固い。が、噛めば噛むほどステーキから肉汁が溢れだし、それが赤ワインのソースと絡み合う。

やはり、旨い。

ナダは久しぶりに味わうこの店の料理を、無言で、口だけを動かしながら味わっていた。

 そんな風にナダも含めた全員がステーキに舌鼓を打っていたところで、小さく一口だけステーキを食べたコルヴォが口を開いた。


「――で、ナダ。何故、お前は龍の心臓をあの場面で斬ろうとした?」


 あの場面。

 おそらくは自分以外のものが“虫”と戦っている時だ。

 他のものが死に物狂いで“虫”と戦っている中、ナダは自分でも記憶がないまま何故か龍の心臓を目指した。


「……さあな」


「さあなって何だよっ!! ああっ!!」


 だが、そんなナダの返事にやはり大きく反応したのはブラミアだった。

 両手に持っていたナイフとフォークを机に叩きつけるように立ち上がり、身を乗り出してナダを睨む。


「記憶に無いんだよ」


 ナダはまたステーキを己の口に運んで、肉を頬張ったまま言った。

 ナダはブラミアの殺気に当てられても、顔色が変わることはなかった。


「しらばっくれてるんじゃねえぞ!!」


「うむ、では、ナダ殿はいつから記憶があったのでござるか?」


 ブラミアの隣に座っていたアマレロが、彼の肩を押さえて大人しく席へと座らせながら言った。

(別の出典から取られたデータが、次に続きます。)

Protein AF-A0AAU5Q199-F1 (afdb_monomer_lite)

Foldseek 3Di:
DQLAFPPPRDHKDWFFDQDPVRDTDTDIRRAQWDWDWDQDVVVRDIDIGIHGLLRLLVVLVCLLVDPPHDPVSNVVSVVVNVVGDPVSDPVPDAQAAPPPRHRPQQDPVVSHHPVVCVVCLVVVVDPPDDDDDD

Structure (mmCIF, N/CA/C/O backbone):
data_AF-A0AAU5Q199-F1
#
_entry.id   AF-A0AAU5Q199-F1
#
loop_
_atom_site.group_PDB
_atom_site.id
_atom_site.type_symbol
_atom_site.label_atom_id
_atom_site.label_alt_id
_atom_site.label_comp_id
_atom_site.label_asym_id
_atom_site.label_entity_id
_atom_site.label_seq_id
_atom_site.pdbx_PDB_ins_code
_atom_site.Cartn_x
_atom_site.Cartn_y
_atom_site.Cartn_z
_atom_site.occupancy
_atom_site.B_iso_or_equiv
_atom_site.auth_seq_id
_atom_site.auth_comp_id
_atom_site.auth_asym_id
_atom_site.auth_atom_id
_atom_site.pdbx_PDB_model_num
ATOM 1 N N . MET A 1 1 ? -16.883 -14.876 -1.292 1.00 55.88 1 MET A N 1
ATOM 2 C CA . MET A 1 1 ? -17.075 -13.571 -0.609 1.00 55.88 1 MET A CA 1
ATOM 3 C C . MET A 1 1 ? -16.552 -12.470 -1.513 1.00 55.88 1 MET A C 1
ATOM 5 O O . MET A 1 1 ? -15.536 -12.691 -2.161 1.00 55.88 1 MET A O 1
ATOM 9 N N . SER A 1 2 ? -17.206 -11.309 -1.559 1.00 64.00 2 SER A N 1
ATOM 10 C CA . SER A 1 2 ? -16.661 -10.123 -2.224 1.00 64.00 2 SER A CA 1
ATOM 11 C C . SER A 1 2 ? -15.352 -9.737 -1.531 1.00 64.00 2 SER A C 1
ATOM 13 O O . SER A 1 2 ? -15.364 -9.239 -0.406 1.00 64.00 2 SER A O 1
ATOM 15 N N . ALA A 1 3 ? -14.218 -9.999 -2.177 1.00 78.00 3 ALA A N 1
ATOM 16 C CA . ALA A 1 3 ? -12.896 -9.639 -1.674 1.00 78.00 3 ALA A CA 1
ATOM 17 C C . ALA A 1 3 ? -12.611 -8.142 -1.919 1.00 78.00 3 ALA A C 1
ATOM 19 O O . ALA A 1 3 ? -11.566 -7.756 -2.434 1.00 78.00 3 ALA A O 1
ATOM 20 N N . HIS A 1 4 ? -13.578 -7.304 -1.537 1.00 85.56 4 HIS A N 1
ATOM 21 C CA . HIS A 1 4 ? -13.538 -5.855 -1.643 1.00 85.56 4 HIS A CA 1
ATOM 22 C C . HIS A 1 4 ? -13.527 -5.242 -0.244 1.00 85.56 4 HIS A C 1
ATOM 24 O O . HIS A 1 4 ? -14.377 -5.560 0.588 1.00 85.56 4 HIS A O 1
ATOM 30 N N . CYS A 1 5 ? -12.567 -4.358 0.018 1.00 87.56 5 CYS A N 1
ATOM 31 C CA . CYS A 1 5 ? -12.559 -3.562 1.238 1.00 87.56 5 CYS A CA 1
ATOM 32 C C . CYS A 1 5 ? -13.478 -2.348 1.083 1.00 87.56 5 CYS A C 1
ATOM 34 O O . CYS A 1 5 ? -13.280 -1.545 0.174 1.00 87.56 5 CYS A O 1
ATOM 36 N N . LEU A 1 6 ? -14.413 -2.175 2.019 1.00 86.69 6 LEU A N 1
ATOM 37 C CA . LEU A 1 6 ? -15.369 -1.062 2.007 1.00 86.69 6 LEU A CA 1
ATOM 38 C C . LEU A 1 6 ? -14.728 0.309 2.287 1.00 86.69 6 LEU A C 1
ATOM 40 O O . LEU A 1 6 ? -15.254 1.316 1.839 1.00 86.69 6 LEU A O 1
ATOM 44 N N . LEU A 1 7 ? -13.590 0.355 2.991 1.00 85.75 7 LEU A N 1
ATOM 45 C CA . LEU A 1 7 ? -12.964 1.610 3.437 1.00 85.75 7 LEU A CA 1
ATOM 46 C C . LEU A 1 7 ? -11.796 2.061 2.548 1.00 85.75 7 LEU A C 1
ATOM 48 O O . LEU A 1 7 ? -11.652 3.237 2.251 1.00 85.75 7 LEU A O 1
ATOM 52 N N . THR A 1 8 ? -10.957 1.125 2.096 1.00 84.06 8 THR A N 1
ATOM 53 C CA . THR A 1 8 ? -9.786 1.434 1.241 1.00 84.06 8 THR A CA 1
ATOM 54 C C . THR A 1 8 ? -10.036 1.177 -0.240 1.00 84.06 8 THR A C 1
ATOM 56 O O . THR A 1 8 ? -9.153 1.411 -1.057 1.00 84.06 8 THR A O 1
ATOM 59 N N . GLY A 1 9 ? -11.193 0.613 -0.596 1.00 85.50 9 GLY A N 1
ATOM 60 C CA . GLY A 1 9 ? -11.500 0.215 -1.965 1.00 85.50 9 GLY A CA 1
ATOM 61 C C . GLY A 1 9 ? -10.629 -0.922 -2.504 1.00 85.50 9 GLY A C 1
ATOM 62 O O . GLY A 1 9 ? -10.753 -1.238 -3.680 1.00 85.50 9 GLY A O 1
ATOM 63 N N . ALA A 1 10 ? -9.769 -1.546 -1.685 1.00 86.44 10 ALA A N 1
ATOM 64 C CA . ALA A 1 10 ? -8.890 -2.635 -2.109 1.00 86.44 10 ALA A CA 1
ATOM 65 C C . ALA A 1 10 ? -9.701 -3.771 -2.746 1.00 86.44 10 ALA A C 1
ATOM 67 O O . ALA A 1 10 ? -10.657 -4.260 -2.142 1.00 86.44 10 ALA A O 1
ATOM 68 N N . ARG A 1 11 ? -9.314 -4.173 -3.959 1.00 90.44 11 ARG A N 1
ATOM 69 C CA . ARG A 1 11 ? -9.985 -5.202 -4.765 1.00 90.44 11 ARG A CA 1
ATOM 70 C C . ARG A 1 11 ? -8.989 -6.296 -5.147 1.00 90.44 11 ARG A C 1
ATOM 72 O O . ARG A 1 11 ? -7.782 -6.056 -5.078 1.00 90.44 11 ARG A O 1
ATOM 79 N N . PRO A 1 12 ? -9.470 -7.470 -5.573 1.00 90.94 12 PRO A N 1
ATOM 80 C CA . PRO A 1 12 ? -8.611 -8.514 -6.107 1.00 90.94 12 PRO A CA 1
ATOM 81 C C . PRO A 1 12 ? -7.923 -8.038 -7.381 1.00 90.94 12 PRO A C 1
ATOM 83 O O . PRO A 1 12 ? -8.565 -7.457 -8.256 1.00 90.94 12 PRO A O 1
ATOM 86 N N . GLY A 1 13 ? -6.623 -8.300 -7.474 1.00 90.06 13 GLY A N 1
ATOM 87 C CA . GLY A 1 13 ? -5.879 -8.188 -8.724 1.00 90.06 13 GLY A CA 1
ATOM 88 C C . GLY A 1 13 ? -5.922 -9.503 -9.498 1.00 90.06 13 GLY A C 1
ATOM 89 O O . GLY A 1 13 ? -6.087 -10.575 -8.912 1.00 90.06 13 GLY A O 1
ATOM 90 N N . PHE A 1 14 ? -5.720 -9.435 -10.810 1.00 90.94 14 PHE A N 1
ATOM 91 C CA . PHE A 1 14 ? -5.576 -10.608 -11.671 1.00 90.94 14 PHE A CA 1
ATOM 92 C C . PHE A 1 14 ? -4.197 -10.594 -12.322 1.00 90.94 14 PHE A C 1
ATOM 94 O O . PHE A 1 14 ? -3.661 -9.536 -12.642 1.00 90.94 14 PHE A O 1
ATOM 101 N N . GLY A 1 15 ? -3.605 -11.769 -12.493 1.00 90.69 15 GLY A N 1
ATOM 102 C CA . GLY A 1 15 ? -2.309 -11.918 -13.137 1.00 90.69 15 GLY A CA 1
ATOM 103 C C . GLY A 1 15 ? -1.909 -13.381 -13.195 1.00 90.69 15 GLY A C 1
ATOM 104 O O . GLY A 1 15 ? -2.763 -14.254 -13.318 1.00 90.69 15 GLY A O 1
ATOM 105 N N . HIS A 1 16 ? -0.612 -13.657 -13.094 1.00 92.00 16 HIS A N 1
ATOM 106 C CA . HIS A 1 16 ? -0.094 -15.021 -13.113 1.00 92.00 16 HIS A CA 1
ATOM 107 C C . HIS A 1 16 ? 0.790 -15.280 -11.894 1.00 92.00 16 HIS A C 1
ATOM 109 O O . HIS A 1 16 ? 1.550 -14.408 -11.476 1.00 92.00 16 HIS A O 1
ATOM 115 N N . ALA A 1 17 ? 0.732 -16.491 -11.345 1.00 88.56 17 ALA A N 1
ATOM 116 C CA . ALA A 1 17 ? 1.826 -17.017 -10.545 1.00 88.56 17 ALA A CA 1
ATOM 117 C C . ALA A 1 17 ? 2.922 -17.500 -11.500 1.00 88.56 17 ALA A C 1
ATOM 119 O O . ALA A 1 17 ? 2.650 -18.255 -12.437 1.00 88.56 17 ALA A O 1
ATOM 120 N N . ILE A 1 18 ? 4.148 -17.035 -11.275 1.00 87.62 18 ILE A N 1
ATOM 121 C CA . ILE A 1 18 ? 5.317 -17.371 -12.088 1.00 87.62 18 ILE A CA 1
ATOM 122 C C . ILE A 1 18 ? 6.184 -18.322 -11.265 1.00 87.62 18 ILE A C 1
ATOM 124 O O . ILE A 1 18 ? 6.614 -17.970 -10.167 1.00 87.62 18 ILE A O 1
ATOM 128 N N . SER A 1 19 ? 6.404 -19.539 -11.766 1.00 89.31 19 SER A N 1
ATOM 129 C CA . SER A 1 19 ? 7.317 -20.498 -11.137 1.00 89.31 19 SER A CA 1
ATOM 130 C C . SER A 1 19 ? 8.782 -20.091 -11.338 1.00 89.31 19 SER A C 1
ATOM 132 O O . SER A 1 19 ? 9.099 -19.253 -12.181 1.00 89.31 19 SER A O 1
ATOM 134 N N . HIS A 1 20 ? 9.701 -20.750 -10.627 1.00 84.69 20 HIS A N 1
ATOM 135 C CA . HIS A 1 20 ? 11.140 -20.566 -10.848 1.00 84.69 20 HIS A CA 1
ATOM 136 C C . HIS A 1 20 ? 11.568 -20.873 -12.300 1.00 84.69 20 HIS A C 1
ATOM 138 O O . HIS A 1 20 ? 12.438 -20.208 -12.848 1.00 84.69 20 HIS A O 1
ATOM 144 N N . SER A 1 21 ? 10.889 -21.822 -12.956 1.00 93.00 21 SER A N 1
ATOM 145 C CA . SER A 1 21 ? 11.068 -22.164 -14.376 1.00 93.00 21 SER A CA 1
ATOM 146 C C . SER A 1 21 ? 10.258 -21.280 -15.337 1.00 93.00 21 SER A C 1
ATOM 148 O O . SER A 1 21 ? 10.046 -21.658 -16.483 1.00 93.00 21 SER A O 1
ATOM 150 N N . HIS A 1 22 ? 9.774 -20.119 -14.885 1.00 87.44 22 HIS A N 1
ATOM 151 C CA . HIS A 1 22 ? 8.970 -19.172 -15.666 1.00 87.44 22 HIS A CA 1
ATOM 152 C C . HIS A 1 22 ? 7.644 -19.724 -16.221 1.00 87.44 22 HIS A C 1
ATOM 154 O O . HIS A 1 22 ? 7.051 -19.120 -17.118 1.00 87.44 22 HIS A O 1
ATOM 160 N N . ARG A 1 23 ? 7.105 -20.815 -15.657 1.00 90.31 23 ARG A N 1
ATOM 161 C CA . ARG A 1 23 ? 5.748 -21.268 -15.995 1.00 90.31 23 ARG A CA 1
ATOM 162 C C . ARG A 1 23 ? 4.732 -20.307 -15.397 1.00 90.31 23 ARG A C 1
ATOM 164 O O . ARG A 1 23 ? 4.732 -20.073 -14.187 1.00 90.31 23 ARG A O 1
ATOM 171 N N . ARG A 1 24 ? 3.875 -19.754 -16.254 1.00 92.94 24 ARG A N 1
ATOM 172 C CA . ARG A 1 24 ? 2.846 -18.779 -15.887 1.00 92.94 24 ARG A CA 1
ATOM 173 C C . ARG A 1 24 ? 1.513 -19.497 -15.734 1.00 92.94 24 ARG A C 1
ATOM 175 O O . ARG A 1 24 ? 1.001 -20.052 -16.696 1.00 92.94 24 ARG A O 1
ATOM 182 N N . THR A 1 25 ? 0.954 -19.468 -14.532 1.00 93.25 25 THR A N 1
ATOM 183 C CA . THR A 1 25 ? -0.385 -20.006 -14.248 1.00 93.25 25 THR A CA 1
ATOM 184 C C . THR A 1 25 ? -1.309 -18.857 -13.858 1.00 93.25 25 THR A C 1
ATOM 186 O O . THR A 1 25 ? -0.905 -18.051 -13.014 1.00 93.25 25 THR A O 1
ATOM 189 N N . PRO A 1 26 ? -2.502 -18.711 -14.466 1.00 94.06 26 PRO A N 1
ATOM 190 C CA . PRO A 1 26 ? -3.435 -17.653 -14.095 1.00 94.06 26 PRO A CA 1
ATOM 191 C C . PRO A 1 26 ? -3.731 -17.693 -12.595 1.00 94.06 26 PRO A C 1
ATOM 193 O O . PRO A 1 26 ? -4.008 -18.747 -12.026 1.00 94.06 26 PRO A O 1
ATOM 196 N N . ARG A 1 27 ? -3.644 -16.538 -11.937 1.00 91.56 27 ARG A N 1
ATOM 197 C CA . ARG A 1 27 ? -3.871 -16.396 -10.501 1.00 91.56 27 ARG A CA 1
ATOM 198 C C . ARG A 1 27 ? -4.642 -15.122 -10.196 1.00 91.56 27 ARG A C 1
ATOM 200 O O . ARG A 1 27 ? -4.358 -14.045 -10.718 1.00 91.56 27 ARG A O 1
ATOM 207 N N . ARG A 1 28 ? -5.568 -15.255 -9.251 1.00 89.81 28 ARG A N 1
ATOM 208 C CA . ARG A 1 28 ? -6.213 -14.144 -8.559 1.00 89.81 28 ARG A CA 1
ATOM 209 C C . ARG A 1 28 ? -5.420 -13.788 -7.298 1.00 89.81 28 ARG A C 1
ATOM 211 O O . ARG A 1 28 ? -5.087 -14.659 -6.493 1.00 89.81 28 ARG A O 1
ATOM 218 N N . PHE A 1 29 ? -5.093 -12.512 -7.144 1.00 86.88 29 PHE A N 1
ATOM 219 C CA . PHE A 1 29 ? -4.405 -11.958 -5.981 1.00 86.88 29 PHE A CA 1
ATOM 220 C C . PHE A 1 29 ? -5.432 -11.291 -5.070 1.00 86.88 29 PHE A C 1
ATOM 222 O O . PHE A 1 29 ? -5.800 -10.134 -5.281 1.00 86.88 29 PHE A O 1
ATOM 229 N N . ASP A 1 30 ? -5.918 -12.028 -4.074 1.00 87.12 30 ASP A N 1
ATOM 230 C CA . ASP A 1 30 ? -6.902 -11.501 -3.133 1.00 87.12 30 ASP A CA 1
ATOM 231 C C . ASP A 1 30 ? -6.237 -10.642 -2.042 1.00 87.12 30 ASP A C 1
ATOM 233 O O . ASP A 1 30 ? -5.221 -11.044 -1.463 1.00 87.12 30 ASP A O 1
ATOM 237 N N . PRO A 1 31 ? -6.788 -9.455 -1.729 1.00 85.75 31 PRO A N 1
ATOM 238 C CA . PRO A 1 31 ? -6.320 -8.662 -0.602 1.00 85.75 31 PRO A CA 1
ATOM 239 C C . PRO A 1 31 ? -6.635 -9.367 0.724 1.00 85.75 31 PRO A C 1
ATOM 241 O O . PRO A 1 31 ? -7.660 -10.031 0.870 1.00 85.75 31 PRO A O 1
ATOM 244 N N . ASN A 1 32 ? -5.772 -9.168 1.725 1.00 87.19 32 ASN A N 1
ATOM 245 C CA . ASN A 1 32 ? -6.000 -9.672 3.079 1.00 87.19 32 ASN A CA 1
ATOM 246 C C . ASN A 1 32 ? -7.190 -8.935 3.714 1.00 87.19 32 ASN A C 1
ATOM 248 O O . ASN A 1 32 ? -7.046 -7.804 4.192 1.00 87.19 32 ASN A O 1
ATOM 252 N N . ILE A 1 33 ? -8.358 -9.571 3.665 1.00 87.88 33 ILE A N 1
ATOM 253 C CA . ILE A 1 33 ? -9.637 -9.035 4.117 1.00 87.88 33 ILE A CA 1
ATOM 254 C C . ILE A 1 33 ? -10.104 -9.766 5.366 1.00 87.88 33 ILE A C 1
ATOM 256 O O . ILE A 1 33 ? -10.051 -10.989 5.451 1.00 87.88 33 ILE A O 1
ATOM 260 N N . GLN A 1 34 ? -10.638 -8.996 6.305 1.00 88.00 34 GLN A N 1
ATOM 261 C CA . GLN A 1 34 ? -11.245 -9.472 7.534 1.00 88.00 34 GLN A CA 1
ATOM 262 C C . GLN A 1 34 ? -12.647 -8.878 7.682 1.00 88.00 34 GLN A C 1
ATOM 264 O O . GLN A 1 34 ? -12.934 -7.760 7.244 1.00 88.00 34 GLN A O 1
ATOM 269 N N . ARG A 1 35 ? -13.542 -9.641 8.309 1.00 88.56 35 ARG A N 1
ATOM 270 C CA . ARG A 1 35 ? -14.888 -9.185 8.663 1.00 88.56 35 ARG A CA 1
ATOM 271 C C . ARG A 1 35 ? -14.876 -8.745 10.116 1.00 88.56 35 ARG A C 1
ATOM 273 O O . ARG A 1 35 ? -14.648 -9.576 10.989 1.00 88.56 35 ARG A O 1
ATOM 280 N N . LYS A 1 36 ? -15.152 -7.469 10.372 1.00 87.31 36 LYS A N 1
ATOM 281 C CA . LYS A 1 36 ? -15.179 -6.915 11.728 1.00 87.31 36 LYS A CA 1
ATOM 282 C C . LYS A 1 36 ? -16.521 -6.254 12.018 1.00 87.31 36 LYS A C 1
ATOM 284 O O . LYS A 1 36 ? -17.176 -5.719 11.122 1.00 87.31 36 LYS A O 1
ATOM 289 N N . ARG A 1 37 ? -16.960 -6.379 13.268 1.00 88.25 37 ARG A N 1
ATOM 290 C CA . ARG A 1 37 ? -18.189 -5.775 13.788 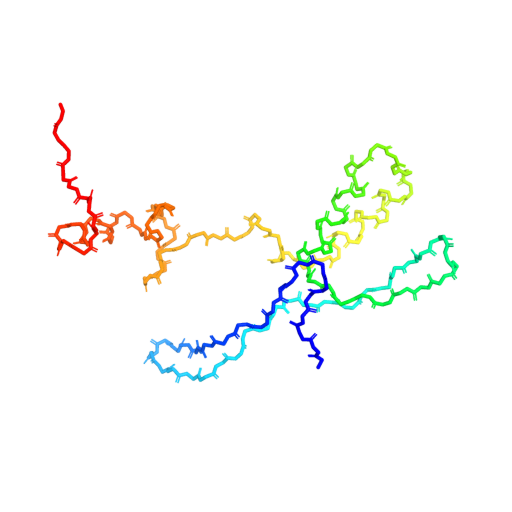1.00 88.25 37 ARG A CA 1
ATOM 291 C C . ARG A 1 37 ? -17.841 -4.430 14.413 1.00 88.25 37 ARG A C 1
ATOM 293 O O . ARG A 1 37 ? -16.928 -4.377 15.231 1.00 88.25 37 ARG A O 1
ATOM 300 N N . TYR A 1 38 ? -18.576 -3.393 14.036 1.00 86.56 38 TYR A N 1
ATOM 301 C CA . TYR A 1 38 ? -18.446 -2.053 14.594 1.00 86.56 38 TYR A CA 1
ATOM 302 C C . TYR A 1 38 ? -19.779 -1.622 15.205 1.00 86.56 38 TYR A C 1
ATOM 304 O O . TYR A 1 38 ? -20.800 -1.687 14.510 1.00 86.56 38 TYR A O 1
ATOM 312 N N . PRO A 1 39 ? -19.797 -1.221 16.486 1.00 86.75 39 PRO A N 1
ATOM 313 C CA . PRO A 1 39 ? -20.978 -0.616 17.082 1.00 86.75 39 PRO A CA 1
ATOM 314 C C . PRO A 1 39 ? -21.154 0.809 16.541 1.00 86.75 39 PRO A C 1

「俺の記憶があるのは……そうだな、既に俺の槍が龍の心臓と思われる所に刺さっている時ぐらいか」


「……そうでござるか」


「だが、それも曖昧だ。俺があの場面で覚えていることは少ない」


「なら、何を貴様は覚えているのだ?」


 セレーナがナダへと聞く。

 ナダはそこでようやく、あの時の自分を振り返ることが出来た。

 肉を噛む口も止めて、ゆっくりと考えてから言った。


「……温かさだよ。まるで人に抱かれているような温かさ。それと同時に思い出した龍への殺意。“まとも”なんかじゃなかったさ。“まとも”だったら――あの状況で龍の心臓を斬ろうとはしねえよ」


「……あの状況とは何なのだ?」


 セレーナが聞いた。

 するとナダは自嘲気味に言った。


「血に溺れながら龍の心臓に突き刺さっている槍に、更に力を込めたことさ。己の命を守ろうとはせず、お前らのことも忘れて、それまで戦っていた虫のことも頭になく、ただ一つ――龍への殺意だけで動いて、溺れながら龍の心臓に槍を食い込ませたことさ」


 ブラミアはナダの話を聞いて、やはりナダに納得できなかった。

 だが、それはナダが嘘を言っていると思ったからではない。ナダの喋る口はどれも疲れていて、真実味に溢れていた。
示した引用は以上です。